## [Task instructions]
Which lines in the records below contain the word "Multicopper"? Copy each one.

☆ ☆ ☆ ☆

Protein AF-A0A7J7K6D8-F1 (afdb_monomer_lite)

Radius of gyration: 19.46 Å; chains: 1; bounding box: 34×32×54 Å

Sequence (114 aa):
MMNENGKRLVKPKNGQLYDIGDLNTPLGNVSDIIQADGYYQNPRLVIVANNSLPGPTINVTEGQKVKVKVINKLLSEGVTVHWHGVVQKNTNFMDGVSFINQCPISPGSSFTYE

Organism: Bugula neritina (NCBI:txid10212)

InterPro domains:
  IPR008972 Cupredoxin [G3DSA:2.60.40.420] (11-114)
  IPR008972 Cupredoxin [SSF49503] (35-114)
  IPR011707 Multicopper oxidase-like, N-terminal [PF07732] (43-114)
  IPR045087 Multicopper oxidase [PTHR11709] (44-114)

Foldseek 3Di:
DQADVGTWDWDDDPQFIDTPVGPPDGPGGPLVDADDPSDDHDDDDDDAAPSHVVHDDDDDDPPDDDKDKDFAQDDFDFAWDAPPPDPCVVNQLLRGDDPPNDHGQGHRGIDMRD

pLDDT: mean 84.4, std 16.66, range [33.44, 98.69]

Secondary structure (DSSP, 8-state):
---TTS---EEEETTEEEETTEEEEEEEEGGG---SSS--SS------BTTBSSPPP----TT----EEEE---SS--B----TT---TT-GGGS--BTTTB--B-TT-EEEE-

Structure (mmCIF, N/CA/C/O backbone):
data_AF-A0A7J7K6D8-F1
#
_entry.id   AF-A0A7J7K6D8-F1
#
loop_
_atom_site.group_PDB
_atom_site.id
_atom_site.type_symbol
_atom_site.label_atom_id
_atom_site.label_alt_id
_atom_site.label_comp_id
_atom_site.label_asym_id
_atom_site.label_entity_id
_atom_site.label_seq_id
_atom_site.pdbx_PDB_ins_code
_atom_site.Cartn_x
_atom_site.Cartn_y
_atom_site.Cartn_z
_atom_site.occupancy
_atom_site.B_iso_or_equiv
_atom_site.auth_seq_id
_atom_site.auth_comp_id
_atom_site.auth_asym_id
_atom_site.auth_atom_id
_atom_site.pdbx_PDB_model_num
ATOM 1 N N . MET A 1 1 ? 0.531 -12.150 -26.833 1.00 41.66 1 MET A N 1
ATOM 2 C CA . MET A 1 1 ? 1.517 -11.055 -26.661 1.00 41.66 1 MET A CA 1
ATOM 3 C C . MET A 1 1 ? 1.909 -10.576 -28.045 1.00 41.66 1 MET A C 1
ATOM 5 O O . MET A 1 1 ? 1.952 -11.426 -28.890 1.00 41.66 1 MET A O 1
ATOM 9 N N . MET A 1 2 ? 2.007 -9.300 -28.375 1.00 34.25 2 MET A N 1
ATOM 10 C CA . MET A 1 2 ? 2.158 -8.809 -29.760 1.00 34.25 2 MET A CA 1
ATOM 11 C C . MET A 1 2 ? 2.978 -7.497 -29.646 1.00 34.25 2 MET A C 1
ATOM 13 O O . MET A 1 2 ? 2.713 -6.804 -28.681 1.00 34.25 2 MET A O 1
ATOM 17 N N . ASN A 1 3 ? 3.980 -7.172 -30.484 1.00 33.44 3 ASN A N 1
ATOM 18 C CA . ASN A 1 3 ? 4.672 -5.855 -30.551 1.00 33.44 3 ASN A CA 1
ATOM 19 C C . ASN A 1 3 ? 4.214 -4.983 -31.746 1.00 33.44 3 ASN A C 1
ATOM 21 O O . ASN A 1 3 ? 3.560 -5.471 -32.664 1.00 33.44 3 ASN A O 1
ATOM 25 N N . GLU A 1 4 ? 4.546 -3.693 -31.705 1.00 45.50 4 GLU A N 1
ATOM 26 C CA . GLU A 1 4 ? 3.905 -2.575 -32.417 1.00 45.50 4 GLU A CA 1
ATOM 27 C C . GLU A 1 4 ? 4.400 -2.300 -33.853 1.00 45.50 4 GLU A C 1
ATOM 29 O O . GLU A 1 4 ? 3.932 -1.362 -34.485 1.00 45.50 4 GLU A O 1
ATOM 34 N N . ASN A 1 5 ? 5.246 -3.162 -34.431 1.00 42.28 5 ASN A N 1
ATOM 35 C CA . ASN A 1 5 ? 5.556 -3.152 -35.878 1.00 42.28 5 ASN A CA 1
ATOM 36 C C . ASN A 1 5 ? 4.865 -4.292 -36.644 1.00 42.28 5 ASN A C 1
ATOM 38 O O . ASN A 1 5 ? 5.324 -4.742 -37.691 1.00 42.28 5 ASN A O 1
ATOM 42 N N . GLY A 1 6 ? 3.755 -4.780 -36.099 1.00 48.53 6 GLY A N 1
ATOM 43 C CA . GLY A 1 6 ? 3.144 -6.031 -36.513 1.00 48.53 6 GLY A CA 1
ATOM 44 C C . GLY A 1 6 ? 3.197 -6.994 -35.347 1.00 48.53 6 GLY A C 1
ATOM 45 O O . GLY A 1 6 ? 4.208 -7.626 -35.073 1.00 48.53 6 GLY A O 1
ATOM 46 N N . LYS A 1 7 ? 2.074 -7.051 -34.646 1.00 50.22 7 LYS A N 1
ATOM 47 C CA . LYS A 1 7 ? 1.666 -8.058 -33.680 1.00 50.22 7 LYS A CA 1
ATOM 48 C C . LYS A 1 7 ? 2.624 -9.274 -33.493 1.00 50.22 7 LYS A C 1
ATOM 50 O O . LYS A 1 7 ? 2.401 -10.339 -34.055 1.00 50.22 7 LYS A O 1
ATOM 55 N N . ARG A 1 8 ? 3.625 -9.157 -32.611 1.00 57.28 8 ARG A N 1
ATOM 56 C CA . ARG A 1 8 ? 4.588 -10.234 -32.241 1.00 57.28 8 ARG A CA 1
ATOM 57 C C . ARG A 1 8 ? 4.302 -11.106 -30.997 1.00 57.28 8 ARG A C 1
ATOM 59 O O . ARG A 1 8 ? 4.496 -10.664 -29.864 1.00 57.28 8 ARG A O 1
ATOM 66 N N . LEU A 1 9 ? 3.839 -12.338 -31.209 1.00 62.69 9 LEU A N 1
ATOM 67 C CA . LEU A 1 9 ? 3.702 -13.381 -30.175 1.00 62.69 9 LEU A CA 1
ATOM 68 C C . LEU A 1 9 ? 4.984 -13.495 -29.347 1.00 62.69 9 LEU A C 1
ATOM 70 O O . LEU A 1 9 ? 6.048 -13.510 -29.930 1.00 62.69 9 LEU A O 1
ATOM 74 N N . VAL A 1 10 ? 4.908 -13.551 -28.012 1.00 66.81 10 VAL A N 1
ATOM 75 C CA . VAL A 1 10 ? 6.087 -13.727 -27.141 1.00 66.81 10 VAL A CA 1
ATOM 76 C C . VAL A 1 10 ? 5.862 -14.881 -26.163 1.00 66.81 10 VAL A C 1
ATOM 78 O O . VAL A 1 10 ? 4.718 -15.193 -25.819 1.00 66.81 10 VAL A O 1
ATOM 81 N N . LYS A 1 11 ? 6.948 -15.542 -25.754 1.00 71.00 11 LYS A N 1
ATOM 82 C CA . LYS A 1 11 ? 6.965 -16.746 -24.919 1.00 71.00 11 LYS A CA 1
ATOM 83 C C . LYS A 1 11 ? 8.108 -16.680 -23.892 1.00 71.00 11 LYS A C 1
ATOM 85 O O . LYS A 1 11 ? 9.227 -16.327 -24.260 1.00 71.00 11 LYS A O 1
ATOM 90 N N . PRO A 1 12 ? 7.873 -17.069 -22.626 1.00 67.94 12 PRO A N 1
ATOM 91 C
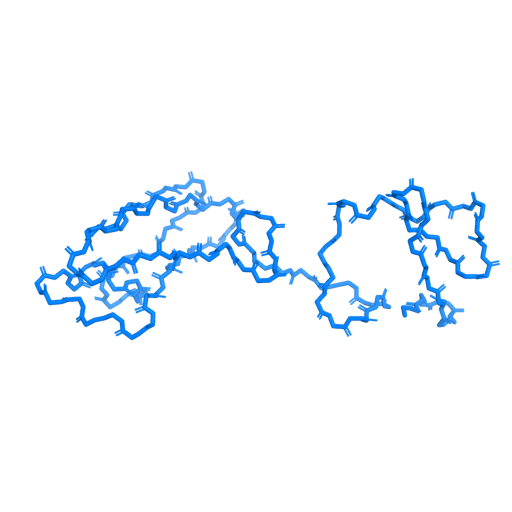 CA . PRO A 1 12 ? 8.946 -17.237 -21.652 1.00 67.94 12 PRO A CA 1
ATOM 92 C C . PRO A 1 12 ? 9.783 -18.499 -21.941 1.00 67.94 12 PRO A C 1
ATOM 94 O O . PRO A 1 12 ? 9.237 -19.575 -22.207 1.00 67.94 12 PRO A O 1
ATOM 97 N N . LYS A 1 13 ? 11.112 -18.384 -21.861 1.00 67.44 13 LYS A N 1
ATOM 98 C CA . LYS A 1 13 ? 12.085 -19.491 -21.949 1.00 67.44 13 LYS A CA 1
ATOM 99 C C . LYS A 1 13 ? 13.292 -19.137 -21.073 1.00 67.44 13 LYS A C 1
ATOM 101 O O . LYS A 1 13 ? 13.722 -17.997 -21.074 1.00 67.44 13 LYS A O 1
ATOM 106 N N . ASN A 1 14 ? 13.832 -20.072 -20.292 1.00 69.06 14 ASN A N 1
ATOM 107 C CA . ASN A 1 14 ? 15.045 -19.857 -19.477 1.00 69.06 14 ASN A CA 1
ATOM 108 C C . ASN A 1 14 ? 15.061 -18.556 -18.628 1.00 69.06 14 ASN A C 1
ATOM 110 O O . ASN A 1 14 ? 16.104 -17.930 -18.477 1.00 69.06 14 ASN A O 1
ATOM 114 N N . GLY A 1 15 ? 13.910 -18.124 -18.094 1.00 62.31 15 GLY A N 1
ATOM 115 C CA . GLY A 1 15 ? 13.798 -16.900 -17.280 1.00 62.31 15 GLY A CA 1
ATOM 116 C C . GLY A 1 15 ? 13.719 -15.583 -18.066 1.00 62.31 15 GLY A C 1
ATOM 117 O O . GLY A 1 15 ? 13.539 -14.527 -17.463 1.00 62.31 15 GLY A O 1
ATOM 118 N N . GLN A 1 16 ? 13.779 -15.632 -19.396 1.00 69.75 16 GLN A N 1
ATOM 119 C CA . GLN A 1 16 ? 13.691 -14.472 -20.282 1.00 69.75 16 GLN A CA 1
ATOM 120 C C . GLN A 1 16 ? 12.449 -14.556 -21.179 1.00 69.75 16 GLN A C 1
ATOM 122 O O . GLN A 1 16 ? 11.945 -15.641 -21.485 1.00 69.75 16 GLN A O 1
ATOM 127 N N . LEU A 1 17 ? 11.908 -13.403 -21.565 1.00 68.69 17 LEU A N 1
ATOM 128 C CA . LEU A 1 17 ? 10.854 -13.309 -22.571 1.00 68.69 17 LEU A CA 1
ATOM 129 C C . LEU A 1 17 ? 11.491 -13.278 -23.953 1.00 68.69 17 LEU A C 1
ATOM 131 O O . LEU A 1 17 ? 12.434 -12.530 -24.173 1.00 68.69 17 LEU A O 1
ATOM 135 N N . TYR A 1 18 ? 10.948 -14.049 -24.886 1.00 73.06 18 TYR A N 1
ATOM 136 C CA . TYR A 1 18 ? 11.396 -14.077 -26.274 1.00 73.06 18 TYR A CA 1
ATOM 137 C C . TYR A 1 18 ? 10.233 -13.859 -27.210 1.00 73.06 18 TYR A C 1
ATOM 139 O O . TYR A 1 18 ? 9.124 -14.313 -26.936 1.00 73.06 18 TYR A O 1
ATOM 147 N N . ASP A 1 19 ? 10.510 -13.266 -28.356 1.00 75.44 19 ASP A N 1
ATOM 148 C CA . ASP A 1 19 ? 9.583 -13.280 -29.470 1.00 75.44 19 ASP A CA 1
ATOM 149 C C . ASP A 1 19 ? 9.384 -14.720 -29.979 1.00 75.44 19 ASP A C 1
ATOM 151 O O . ASP A 1 19 ? 10.334 -15.485 -30.109 1.00 75.44 19 ASP A O 1
ATOM 155 N N . ILE A 1 20 ? 8.160 -15.130 -30.294 1.00 71.75 20 ILE A N 1
ATOM 156 C CA . ILE A 1 20 ? 7.888 -16.427 -30.930 1.00 71.75 20 ILE A CA 1
ATOM 157 C C . ILE A 1 20 ? 8.498 -16.460 -32.339 1.00 71.75 20 ILE A C 1
ATOM 159 O O . ILE A 1 20 ? 8.853 -17.541 -32.806 1.00 71.75 20 ILE A O 1
ATOM 163 N N . GLY A 1 21 ? 8.661 -15.305 -32.995 1.00 70.88 21 GLY A N 1
ATOM 164 C CA . GLY A 1 21 ? 9.380 -15.177 -34.263 1.00 70.88 21 GLY A CA 1
ATOM 165 C C . GLY A 1 21 ? 10.907 -15.117 -34.126 1.00 70.88 21 GLY A C 1
ATOM 166 O O . GLY A 1 21 ? 11.599 -15.346 -35.113 1.00 70.88 21 GLY A O 1
ATOM 167 N N . ASP A 1 22 ? 11.438 -14.850 -32.928 1.00 70.94 22 ASP A N 1
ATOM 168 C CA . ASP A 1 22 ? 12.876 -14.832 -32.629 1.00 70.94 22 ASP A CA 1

☆ ☆ ☆ ☆

## [Problem solution]
  IPR011707 Multicopper oxidase-like, N-terminal [PF07732] (43-114)
  IPR045087 Multicopper oxidase [PTHR11709] (44-114)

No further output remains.